Scharf kritisierte Werneke den Umgang der Regierung mit dem Haushaltsurteil des Bundesverfassungsgerichts. Die Ampel versuche, die hohen Kosten für den klimagerechten Umbau von Wirtschaft und Gesellschaft in den normalen Bundeshaushalt zu pressen. Die Gegenfinanzierung sei sachfremd und teils absurd - etwa die Kürzungen der Subventionen für Bauern, die Milliardenforderungen an die Bundesagentur für Arbeit, die Kürzungen bei den Rentenzuschüssen sowie bei Bundesmitteln für den ÖPNV in den Ländern. Eine Hauptursachen der Unzufriedenheit der Bevölkerung mit der Ampel aber sei die jüngste Erhöhung des CO2-Preises ohne Ausgleich durch ein soziales Klimageld. "Verteilungskonflikte werden zunehmen, und das Ganze ist ein tägliches Fest für die AfD", mahnte Werneke.
"Sehnsüchtig" und "mit einer gewissen Ungeduld" warte Verdi hingegen auf versprochene Reformen: Werneke nannte die versprochenen Pläne für mehr Tarifbindung und Tarifverträge, aber auch die angekündigte Renten- oder Krankenhaus-Reform. Ohne Reform der Schuldenbremse oder die Schaffung eines Sondervermögens für die Transformation könne der Staat die nötigen Milliardeninvestitionen in Wirtschaft und Gesellschaft nicht stemmen, sagte Werneke.

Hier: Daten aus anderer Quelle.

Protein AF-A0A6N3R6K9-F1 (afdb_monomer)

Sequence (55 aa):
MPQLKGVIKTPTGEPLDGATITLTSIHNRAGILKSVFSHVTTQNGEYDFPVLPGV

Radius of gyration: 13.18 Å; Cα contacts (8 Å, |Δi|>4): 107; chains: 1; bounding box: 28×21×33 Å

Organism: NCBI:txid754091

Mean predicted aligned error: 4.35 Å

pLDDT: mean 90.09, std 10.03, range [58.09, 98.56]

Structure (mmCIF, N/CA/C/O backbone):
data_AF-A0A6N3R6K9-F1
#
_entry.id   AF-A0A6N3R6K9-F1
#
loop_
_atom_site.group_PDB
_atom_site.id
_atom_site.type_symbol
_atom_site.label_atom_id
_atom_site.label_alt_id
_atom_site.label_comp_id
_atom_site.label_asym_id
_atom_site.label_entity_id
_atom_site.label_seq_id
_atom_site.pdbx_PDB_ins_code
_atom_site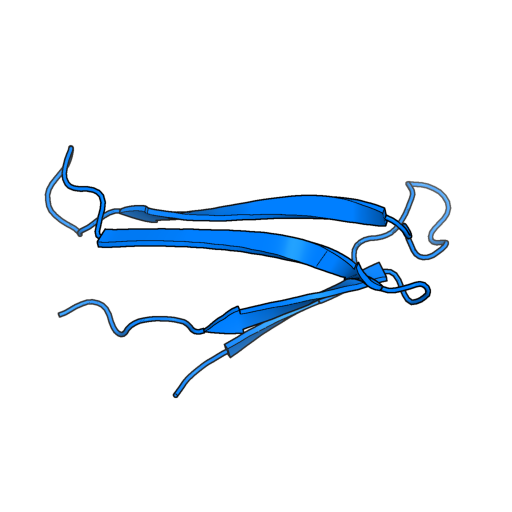.Cartn_x
_atom_site.Cartn_y
_atom_site.Cartn_z
_atom_site.occupancy
_atom_site.B_iso_or_equiv
_atom_site.auth_seq_id
_atom_site.auth_comp_id
_atom_site.auth_asym_id
_atom_site.auth_atom_id
_atom_site.pdbx_PDB_model_num
ATOM 1 N N . MET A 1 1 ? 16.710 -5.372 1.944 1.00 72.62 1 MET A 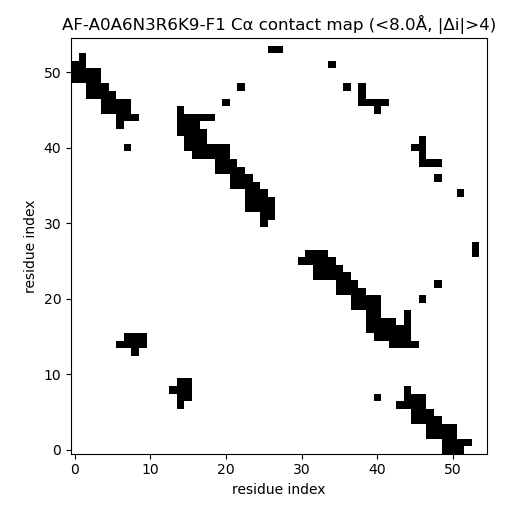N 1
ATOM 2 C CA . MET A 1 1 ? 16.173 -4.705 0.736 1.00 72.62 1 MET A CA 1
ATOM 3 C C . MET A 1 1 ? 15.525 -3.401 1.169 1.00 72.62 1 MET A C 1
ATOM 5 O O . MET A 1 1 ? 14.855 -3.438 2.200 1.00 72.62 1 MET A O 1
ATOM 9 N N . PRO A 1 2 ? 15.759 -2.277 0.471 1.00 86.94 2 PRO A N 1
ATOM 10 C CA . PRO A 1 2 ? 15.118 -1.010 0.807 1.00 86.94 2 PRO A CA 1
ATOM 11 C C . PRO A 1 2 ? 13.592 -1.139 0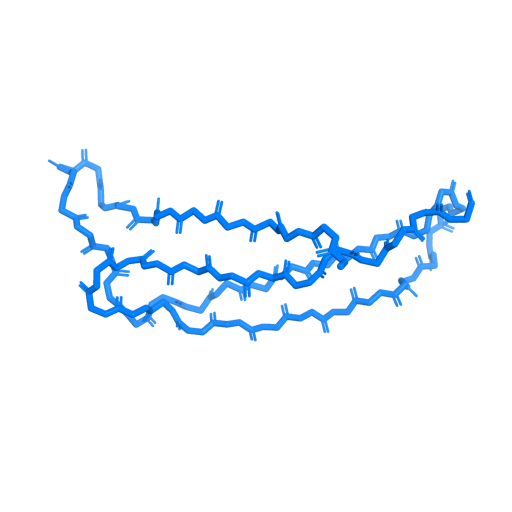.733 1.00 86.94 2 PRO A C 1
ATOM 13 O O . PRO A 1 2 ? 13.066 -1.899 -0.080 1.00 86.94 2 PRO A O 1
ATOM 16 N N . GLN A 1 3 ? 12.908 -0.412 1.610 1.00 91.69 3 GLN A N 1
ATOM 17 C CA . GLN A 1 3 ? 11.453 -0.413 1.736 1.00 91.69 3 GLN A CA 1
ATOM 18 C C . GLN A 1 3 ? 10.926 1.005 1.530 1.00 91.69 3 GLN A C 1
ATOM 20 O O . GLN A 1 3 ? 11.506 1.962 2.053 1.00 91.69 3 GLN A O 1
ATOM 25 N N . LEU A 1 4 ? 9.830 1.131 0.787 1.00 92.94 4 LEU A N 1
ATOM 26 C CA . LEU A 1 4 ? 9.034 2.347 0.712 1.00 92.94 4 LEU A CA 1
ATOM 27 C C . LEU A 1 4 ? 7.842 2.164 1.646 1.00 92.94 4 LEU A C 1
ATOM 29 O O . LEU A 1 4 ? 6.864 1.508 1.294 1.00 92.94 4 LEU A O 1
ATOM 33 N N . LYS A 1 5 ? 7.942 2.768 2.825 1.00 96.31 5 LYS A N 1
ATOM 34 C CA . LYS A 1 5 ? 6.920 2.701 3.866 1.00 96.31 5 LYS A CA 1
ATOM 35 C C . LYS A 1 5 ? 6.405 4.082 4.228 1.00 96.31 5 LYS A C 1
ATOM 37 O O . LYS A 1 5 ? 7.144 5.066 4.134 1.00 96.31 5 LYS A O 1
ATOM 42 N N . GLY A 1 6 ? 5.160 4.147 4.667 1.00 97.12 6 GLY A N 1
ATOM 43 C CA . GLY A 1 6 ? 4.529 5.397 5.063 1.00 97.12 6 GLY A CA 1
ATOM 44 C C . GLY A 1 6 ? 3.146 5.185 5.656 1.00 97.12 6 GLY A C 1
ATOM 45 O O . GLY A 1 6 ? 2.710 4.055 5.857 1.00 97.12 6 GLY A O 1
ATOM 46 N N . VAL A 1 7 ? 2.476 6.300 5.940 1.00 98.12 7 VAL A N 1
ATOM 47 C CA . VAL A 1 7 ? 1.113 6.337 6.474 1.00 98.12 7 VAL A CA 1
ATOM 48 C C . VAL A 1 7 ? 0.270 7.235 5.580 1.00 98.12 7 VAL A C 1
ATOM 50 O O . VAL A 1 7 ? 0.633 8.392 5.358 1.00 98.12 7 VAL A O 1
ATOM 53 N N . ILE A 1 8 ? -0.853 6.720 5.086 1.00 97.44 8 ILE A N 1
ATOM 54 C CA . ILE A 1 8 ? -1.878 7.516 4.409 1.00 97.44 8 ILE A CA 1
ATOM 55 C C . ILE A 1 8 ? -2.882 8.019 5.439 1.00 97.44 8 ILE A C 1
ATOM 57 O O . ILE A 1 8 ? -3.319 7.288 6.329 1.00 97.44 8 ILE A O 1
ATOM 61 N N . LYS A 1 9 ? -3.244 9.292 5.301 1.00 98.19 9 LYS A N 1
ATOM 62 C CA . LYS A 1 9 ? -4.185 9.984 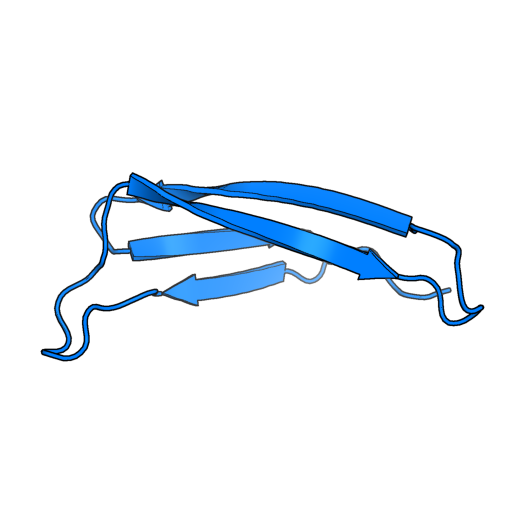6.176 1.00 98.19 9 LYS A CA 1
ATOM 63 C C . LYS A 1 9 ? -5.275 10.667 5.361 1.00 98.19 9 LYS A C 1
ATOM 65 O O . LYS A 1 9 ? -5.061 11.023 4.201 1.00 98.19 9 LYS A O 1
ATOM 70 N N . THR A 1 10 ? -6.424 10.871 5.986 1.00 96.56 10 THR A N 1
ATOM 71 C CA . THR A 1 10 ? -7.482 11.770 5.519 1.00 96.56 10 THR A CA 1
ATOM 72 C C . THR A 1 10 ? -6.983 13.228 5.511 1.00 96.56 10 THR A C 1
ATOM 74 O O . THR A 1 10 ? -5.960 13.541 6.132 1.00 96.56 10 THR A O 1
ATOM 77 N N . PRO A 1 11 ? -7.708 14.167 4.872 1.00 97.69 11 PRO A N 1
ATOM 78 C CA . PRO A 1 11 ? -7.375 15.594 4.935 1.00 97.69 11 PRO A CA 1
ATOM 79 C C . PRO A 1 11 ? -7.382 16.184 6.355 1.00 97.69 11 PRO A C 1
ATOM 81 O O . PRO A 1 11 ? -6.681 17.157 6.618 1.00 97.69 11 PRO A O 1
ATOM 84 N N . THR A 1 12 ? -8.162 15.600 7.264 1.00 97.25 12 THR A N 1
ATOM 85 C CA . THR A 1 12 ? -8.253 15.979 8.683 1.00 97.25 12 THR A CA 1
ATOM 86 C C . THR A 1 12 ? -7.161 15.334 9.544 1.00 97.25 12 THR A C 1
ATOM 88 O O . THR A 1 12 ? -6.945 15.751 10.680 1.00 97.25 12 THR A O 1
ATOM 91 N N . GLY A 1 13 ? -6.384 14.404 8.977 1.00 97.50 13 GLY A N 1
ATOM 92 C CA . GLY A 1 13 ? -5.180 13.842 9.584 1.00 97.50 13 GLY A CA 1
ATOM 93 C C . GLY A 1 13 ? -5.372 12.491 10.274 1.00 97.50 13 GLY A C 1
ATOM 94 O O . GLY A 1 13 ? -4.388 11.948 10.790 1.00 97.50 13 GLY A O 1
ATOM 95 N N . GLU A 1 14 ? -6.581 11.925 10.270 1.00 98.31 14 GLU A N 1
ATOM 96 C CA . GLU A 1 14 ? -6.812 10.560 10.745 1.00 98.31 14 GLU A CA 1
ATOM 97 C C . GLU A 1 14 ? -6.206 9.536 9.776 1.00 98.31 14 GLU A C 1
ATOM 99 O O . GLU A 1 14 ? -6.190 9.769 8.564 1.00 98.31 14 GLU A O 1
ATOM 104 N N . PRO A 1 15 ? -5.706 8.391 10.263 1.00 98.31 15 PRO A N 1
ATOM 105 C CA . PRO A 1 15 ? -5.252 7.323 9.385 1.00 98.31 15 PRO A CA 1
ATOM 106 C C . PRO A 1 15 ? -6.370 6.784 8.490 1.00 98.31 15 PRO A C 1
ATOM 108 O O . PRO A 1 15 ? -7.511 6.636 8.928 1.00 98.31 15 PRO A O 1
ATOM 111 N N . LEU A 1 16 ? -6.033 6.476 7.237 1.00 98.19 16 LEU A N 1
ATOM 112 C CA . LEU A 1 16 ? -6.986 5.919 6.281 1.00 98.19 16 LEU A CA 1
ATOM 113 C C . LEU A 1 16 ? -6.842 4.394 6.202 1.00 98.19 16 LEU A C 1
ATOM 115 O O . LEU A 1 16 ? -5.935 3.889 5.539 1.00 98.19 16 LEU A O 1
ATOM 119 N N . ASP A 1 17 ? -7.748 3.677 6.865 1.00 98.00 17 ASP A N 1
ATOM 120 C CA . ASP A 1 17 ? -7.853 2.212 6.817 1.00 98.00 17 ASP A CA 1
ATOM 121 C C . ASP A 1 17 ? -8.455 1.719 5.491 1.00 98.00 17 ASP A C 1
ATOM 123 O O . ASP A 1 17 ? -9.313 2.379 4.8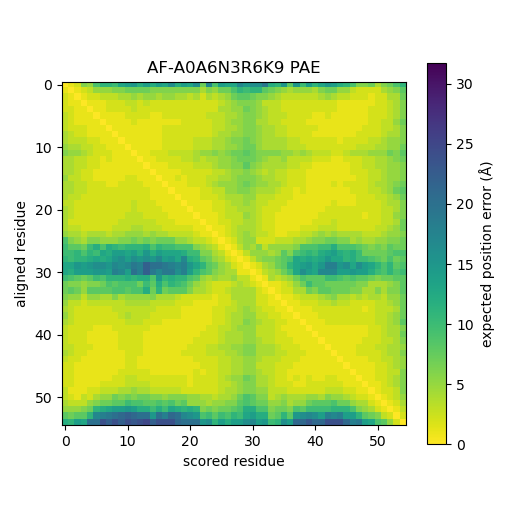96 1.00 98.00 17 ASP A O 1
ATOM 127 N N . GLY A 1 18 ? -8.019 0.547 5.027 1.00 97.56 18 GLY A N 1
ATOM 128 C CA . GLY A 1 18 ? -8.631 -0.150 3.894 1.00 97.56 18 GLY A CA 1
ATOM 129 C C . GLY A 1 18 ? -8.374 0.461 2.511 1.00 97.56 18 GLY A C 1
ATOM 130 O O . GLY A 1 18 ? -8.949 0.003 1.519 1.00 97.56 18 GLY A O 1
ATOM 131 N N . ALA A 1 19 ? -7.512 1.473 2.395 1.00 97.00 19 ALA A N 1
ATOM 132 C CA . ALA A 1 19 ? -7.166 2.064 1.108 1.00 97.00 19 ALA A CA 1
ATOM 133 C C . ALA A 1 19 ? -6.261 1.121 0.308 1.00 97.00 19 ALA A C 1
ATOM 135 O O . ALA A 1 19 ? -5.227 0.664 0.792 1.00 97.00 19 ALA A O 1
ATOM 136 N N . THR A 1 20 ? -6.615 0.858 -0.951 1.00 97.75 20 THR A N 1
ATOM 137 C CA . THR A 1 20 ? -5.744 0.101 -1.859 1.00 97.75 20 THR A CA 1
ATOM 138 C C . THR A 1 20 ? -4.721 1.036 -2.494 1.00 97.75 20 THR A C 1
ATOM 140 O O . THR A 1 20 ? -5.078 1.934 -3.256 1.00 97.75 20 THR A O 1
ATOM 143 N N . ILE A 1 21 ? -3.441 0.793 -2.226 1.00 96.50 21 ILE A N 1
ATOM 144 C CA . ILE A 1 21 ? -2.316 1.480 -2.862 1.00 96.50 21 ILE A CA 1
ATOM 145 C C . ILE A 1 21 ? -1.663 0.514 -3.843 1.00 96.50 21 ILE A C 1
ATOM 147 O O . ILE A 1 21 ? -1.357 -0.623 -3.489 1.00 96.50 21 ILE A O 1
ATOM 151 N N . THR A 1 22 ? -1.423 0.970 -5.072 1.00 95.19 22 THR A N 1
ATOM 152 C CA . THR A 1 22 ? -0.656 0.217 -6.070 1.00 95.19 22 THR A CA 1
ATOM 153 C C . THR A 1 22 ? 0.610 0.981 -6.430 1.00 95.19 22 THR A C 1
ATOM 155 O O . THR A 1 22 ? 0.548 2.060 -7.020 1.00 95.19 22 THR A O 1
ATOM 158 N N . LEU A 1 23 ? 1.764 0.412 -6.082 1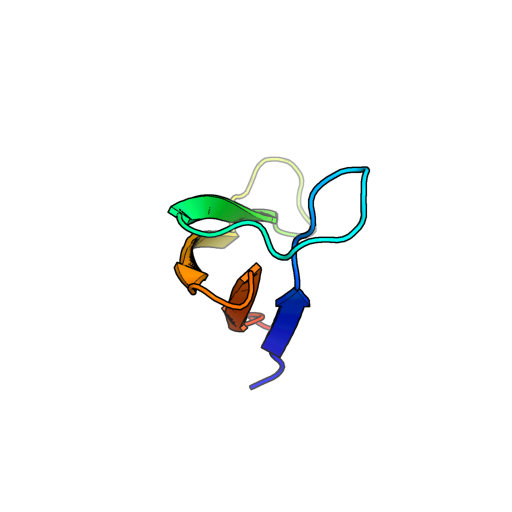.00 91.50 23 LEU A N 1
ATOM 159 C CA . LEU A 1 23 ? 3.074 0.922 -6.461 1.00 91.50 23 LEU A CA 1
ATOM 160 C C . LEU A 1 23 ? 3.499 0.281 -7.782 1.00 91.50 23 LEU A C 1
ATOM 162 O O . LEU A 1 23 ? 3.766 -0.919 -7.855 1.00 91.50 23 LEU A O 1
ATOM 166 N N . THR A 1 24 ? 3.601 1.107 -8.818 1.00 89.19 24 THR A N 1
ATOM 167 C CA . THR A 1 24 ? 4.109 0.693 -10.127 1.00 89.19 24 THR A CA 1
ATOM 168 C C . THR A 1 24 ? 5.522 1.224 -10.306 1.00 89.19 24 THR A C 1
ATOM 170 O O . THR A 1 24 ? 5.727 2.437 -10.339 1.00 89.19 24 THR A O 1
ATOM 173 N N . SER A 1 25 ? 6.500 0.326 -10.429 1.00 85.56 25 SER A N 1
ATOM 174 C CA . SER A 1 25 ? 7.863 0.706 -10.791 1.00 85.56 25 SER A CA 1
ATOM 175 C C . SER A 1 25 ? 8.064 0.552 -12.297 1.00 85.56 25 SER A C 1
ATOM 177 O O . SER A 1 25 ? 7.777 -0.494 -12.889 1.00 85.56 25 SER A O 1
ATOM 179 N N . ILE A 1 26 ? 8.550 1.618 -12.927 1.00 83.81 26 ILE A N 1
ATOM 180 C CA . ILE A 1 26 ? 8.881 1.644 -14.350 1.00 83.81 26 ILE A CA 1
ATOM 181 C C . ILE A 1 26 ? 10.403 1.583 -14.460 1.00 83.81 26 ILE A C 1
ATOM 183 O O . ILE A 1 26 ? 11.127 2.197 -13.674 1.00 83.81 26 ILE A O 1
ATOM 187 N N . HIS A 1 27 ? 10.899 0.808 -15.415 1.00 78.44 27 HIS A N 1
ATOM 188 C CA . HIS A 1 27 ? 12.314 0.802 -15.751 1.00 78.44 27 HIS A CA 1
ATOM 189 C C . HIS A 1 27 ? 12.743 2.188 -16.269 1.00 78.44 27 HIS A C 1
ATOM 191 O O . HIS A 1 27 ? 11.941 2.935 -16.822 1.00 78.44 27 HIS A O 1
ATOM 197 N N . ASN A 1 28 ? 14.033 2.524 -16.186 1.00 73.75 28 ASN A N 1
ATOM 198 C CA . ASN A 1 28 ? 14.570 3.762 -16.781 1.00 73.75 28 ASN A CA 1
ATOM 199 C C . ASN A 1 28 ? 14.429 3.830 -18.321 1.00 73.75 28 ASN A C 1
ATOM 201 O O . ASN A 1 28 ? 14.679 4.870 -18.924 1.00 73.75 28 ASN A O 1
ATOM 205 N N . ARG A 1 29 ? 14.026 2.725 -18.958 1.00 76.94 29 ARG A N 1
ATOM 206 C CA . ARG A 1 29 ? 13.607 2.674 -20.356 1.00 76.94 29 ARG A CA 1
ATOM 207 C C . ARG A 1 29 ? 12.095 2.840 -20.394 1.00 76.94 29 ARG A C 1
ATOM 209 O O . ARG A 1 29 ? 11.373 2.021 -19.824 1.00 76.94 29 ARG A O 1
ATOM 216 N N . ALA A 1 30 ? 11.638 3.892 -21.068 1.00 74.12 30 ALA A N 1
ATOM 217 C CA . ALA A 1 30 ? 10.219 4.185 -21.210 1.00 74.12 30 ALA A CA 1
ATOM 218 C C . ALA A 1 30 ? 9.446 2.954 -21.721 1.00 74.12 30 ALA A C 1
ATOM 220 O O . ALA A 1 30 ? 9.901 2.254 -22.624 1.00 74.12 30 ALA A O 1
ATOM 221 N N . GLY A 1 31 ? 8.281 2.695 -21.125 1.00 72.44 31 GLY A N 1
ATOM 222 C CA . GLY A 1 31 ? 7.374 1.625 -21.547 1.00 72.44 31 GLY A CA 1
ATOM 223 C C . GLY A 1 31 ? 7.643 0.233 -20.964 1.00 72.44 31 GLY A C 1
ATOM 224 O O . GLY A 1 31 ? 6.871 -0.676 -21.254 1.00 72.44 31 GLY A O 1
ATOM 225 N N . ILE A 1 32 ? 8.674 0.038 -20.129 1.00 81.38 32 ILE A N 1
ATOM 226 C CA . ILE A 1 32 ? 8.924 -1.256 -19.470 1.00 81.38 32 ILE A CA 1
ATOM 227 C C . ILE A 1 32 ? 8.489 -1.195 -18.004 1.00 81.38 32 ILE A C 1
ATOM 229 O O . ILE A 1 32 ? 9.103 -0.508 -17.187 1.00 81.38 32 ILE A O 1
ATOM 233 N N . LEU A 1 33 ? 7.449 -1.958 -17.662 1.00 81.56 33 LEU A N 1
ATOM 234 C CA . LEU A 1 33 ? 7.062 -2.214 -16.276 1.00 81.56 33 LEU A CA 1
ATOM 235 C C . LEU A 1 33 ? 8.073 -3.158 -15.630 1.00 81.56 33 LEU A C 1
ATOM 237 O O . LEU A 1 33 ? 8.379 -4.218 -16.173 1.00 81.56 33 LEU A O 1
ATOM 241 N N . LYS A 1 34 ? 8.584 -2.774 -14.464 1.00 82.50 34 LYS A N 1
ATOM 242 C CA . LYS A 1 34 ? 9.543 -3.585 -13.716 1.00 82.50 34 LYS A CA 1
ATOM 243 C C . LYS A 1 34 ? 8.869 -4.377 -12.605 1.00 82.50 34 LYS A C 1
ATOM 245 O O . LYS A 1 34 ? 9.193 -5.543 -12.402 1.00 82.50 34 LYS A O 1
ATOM 250 N N . SER A 1 35 ? 7.940 -3.757 -11.887 1.00 86.00 35 SER A N 1
ATOM 251 C CA . SER A 1 35 ? 7.130 -4.442 -10.884 1.00 86.00 35 SER A CA 1
ATOM 252 C C . SER A 1 35 ? 5.844 -3.688 -10.600 1.00 86.00 35 SER A C 1
ATOM 254 O O . SER A 1 35 ? 5.784 -2.462 -10.717 1.00 86.00 35 SER A O 1
ATOM 256 N N . VAL A 1 36 ? 4.839 -4.440 -10.168 1.00 90.69 36 VAL A N 1
ATOM 257 C CA . VAL A 1 36 ? 3.596 -3.914 -9.614 1.00 90.69 36 VAL A CA 1
ATOM 258 C C . VAL A 1 36 ? 3.393 -4.587 -8.266 1.00 90.69 36 VAL A C 1
ATOM 260 O O . VAL A 1 36 ? 3.406 -5.814 -8.181 1.00 90.69 36 VAL A O 1
ATOM 263 N N . PHE A 1 37 ? 3.237 -3.783 -7.221 1.00 93.12 37 PHE A N 1
ATOM 264 C CA . PHE A 1 37 ? 2.870 -4.251 -5.891 1.00 93.12 37 PH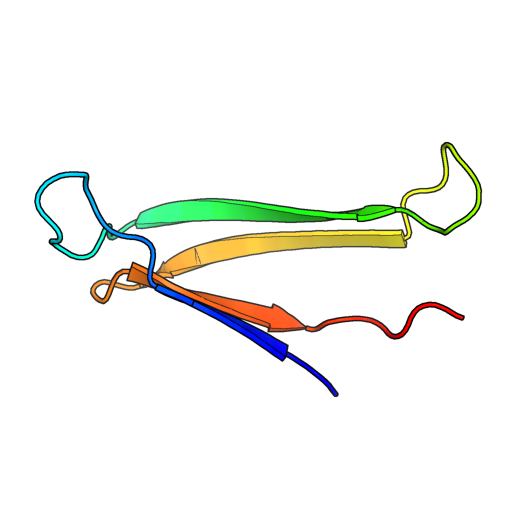E A CA 1
ATOM 265 C C . PHE A 1 37 ? 1.595 -3.546 -5.454 1.00 93.12 37 PHE A C 1
ATOM 267 O O . PHE A 1 37 ? 1.455 -2.343 -5.667 1.00 93.12 37 PHE A O 1
ATOM 274 N N . SER A 1 38 ? 0.695 -4.278 -4.806 1.00 95.88 38 SER A N 1
ATOM 275 C CA . SER A 1 38 ? -0.514 -3.714 -4.215 1.00 95.88 38 SER A CA 1
ATOM 276 C C . SER A 1 38 ? -0.558 -4.033 -2.728 1.00 95.88 38 SER A C 1
ATOM 278 O O . SER A 1 38 ? -0.171 -5.123 -2.308 1.00 95.88 38 SER A O 1
ATOM 280 N N . HIS A 1 39 ? -1.012 -3.067 -1.940 1.00 96.69 39 HIS A N 1
ATOM 281 C CA . HIS A 1 39 ? -1.174 -3.191 -0.499 1.00 96.69 39 HIS A CA 1
ATOM 282 C C . HIS A 1 39 ? -2.473 -2.507 -0.085 1.00 96.69 39 HIS A C 1
ATOM 284 O O . HIS A 1 39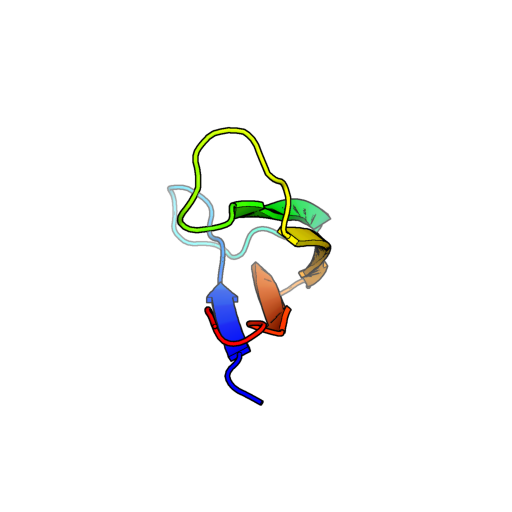 ? -2.802 -1.439 -0.601 1.00 96.69 39 HIS A O 1
ATOM 290 N N . VAL A 1 40 ? -3.202 -3.130 0.834 1.00 98.12 40 VAL A N 1
ATOM 291 C CA . VAL A 1 40 ? -4.340 -2.505 1.508 1.00 98.12 40 VAL A CA 1
ATOM 292 C C . VAL A 1 40 ? -3.816 -1.941 2.816 1.00 98.12 40 VAL A C 1
ATOM 294 O O . VAL A 1 40 ? -3.189 -2.683 3.569 1.00 98.12 40 VAL A O 1
ATOM 297 N N . THR A 1 41 ? -4.021 -0.650 3.061 1.00 98.12 41 THR A N 1
ATOM 298 C CA . THR A 1 41 ? -3.526 -0.013 4.282 1.00 98.12 41 THR A CA 1
ATOM 299 C C . THR A 1 41 ? -4.108 -0.662 5.530 1.00 98.12 41 THR A C 1
ATOM 301 O O . THR A 1 41 ? -5.249 -1.124 5.534 1.00 98.12 41 THR A O 1
ATOM 304 N N . THR A 1 42 ? -3.307 -0.696 6.595 1.00 98.44 42 THR A N 1
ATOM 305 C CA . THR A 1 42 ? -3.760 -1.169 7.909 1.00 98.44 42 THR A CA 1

In eigener Sache gab sich Werneke zufrieden: 2023 sei das erfolgreichste Verdi-Jahr seit der Gründung der Gewerkschaft 2001 gewesen. Rund 193.000 neue Mitglieder seien 2023 bei Verdi dazugekommen. 152.000 hätten aus der Datenbank der Mitglieder gestrichen werden müssen - 118.000 wegen Austritts, ansonsten wegen Tods oder Wechsel zu anderen Gewerkschaften oder Kündigungen aufgrund fehlender Beiträge. Die Zahl der Mitglieder stieg um 2,16 Prozent auf knapp 1,9 Millionen. Regional sei der prozentuale Zuwachs besonders groß in Sachsen, Sachsen-Anhalt und Thüringen mit 3,23 Prozent gewesen. Bei den Unter-27-Jährigen habe es ein Plus von 15,8 Prozent gegeben. Eine langfristige Trendwende hin zu steigenden Mitgliederzahlen sei dies aber nicht, räumte Werneke ein. Denn viele bei Verdi gehörten zur Generation der Babyboomer vor der Rente an, andere kündigten bei Arbeitgeberwechseln. Bis 2016 zählte Verdi über 2 Millionen Mitglieder.
Tarifpolitisch werde nach den Abschlüssen für den öffentlichen Dienst der Länder, der Deutschen Post und in vielen anderen Tarifbereichen mit teils massiven Warnstreiks auch 2024 "kein langweiliges Jahr", kündigte Wernekes Stellvertreterin Andrea Kocsis an. Generell gelte: "Das Thema Arbeitszeit spielte angesichts der hohen Inflation eine nachgeordnete Rolle, das Thema rückt aber wieder in den Fokus." Tarifauseinandersetzungen stehen laut den Vize-Chefinnen Kosic und Christine Behle etwa bei der Postbank, in der Druckindustrie, bei der Telekom, dem privaten Bankgewerbe, großen Krankenkassen, kommunalen Nahverkehrsunternehmen an - und ab 18. Januar bei der Lufthansa. Hier seien die Verhandlungen bis Mitte März terminiert. Arbeitskampfmaßnahmen bei der Lufthansa wollte Behle ausdrücklich "nicht ausschließen".
Für den öffentlichen Dienst kündigte Behle an, Verdi werde sich verstärkt um eine Entlastung der Beschäftigten kümmern. Dem diene auch eine große Beschäftigten-Befragung zur Arbeitszeit noch ab Januar. Als mögliche Themen der in einem Jahr startenden Tarifrunde für die rund 2,5 Millionen Beschäftigten von Bund und Kommunen nannte Behle kürzere Arbeitszeit und weitere entlastende Maßnahmen.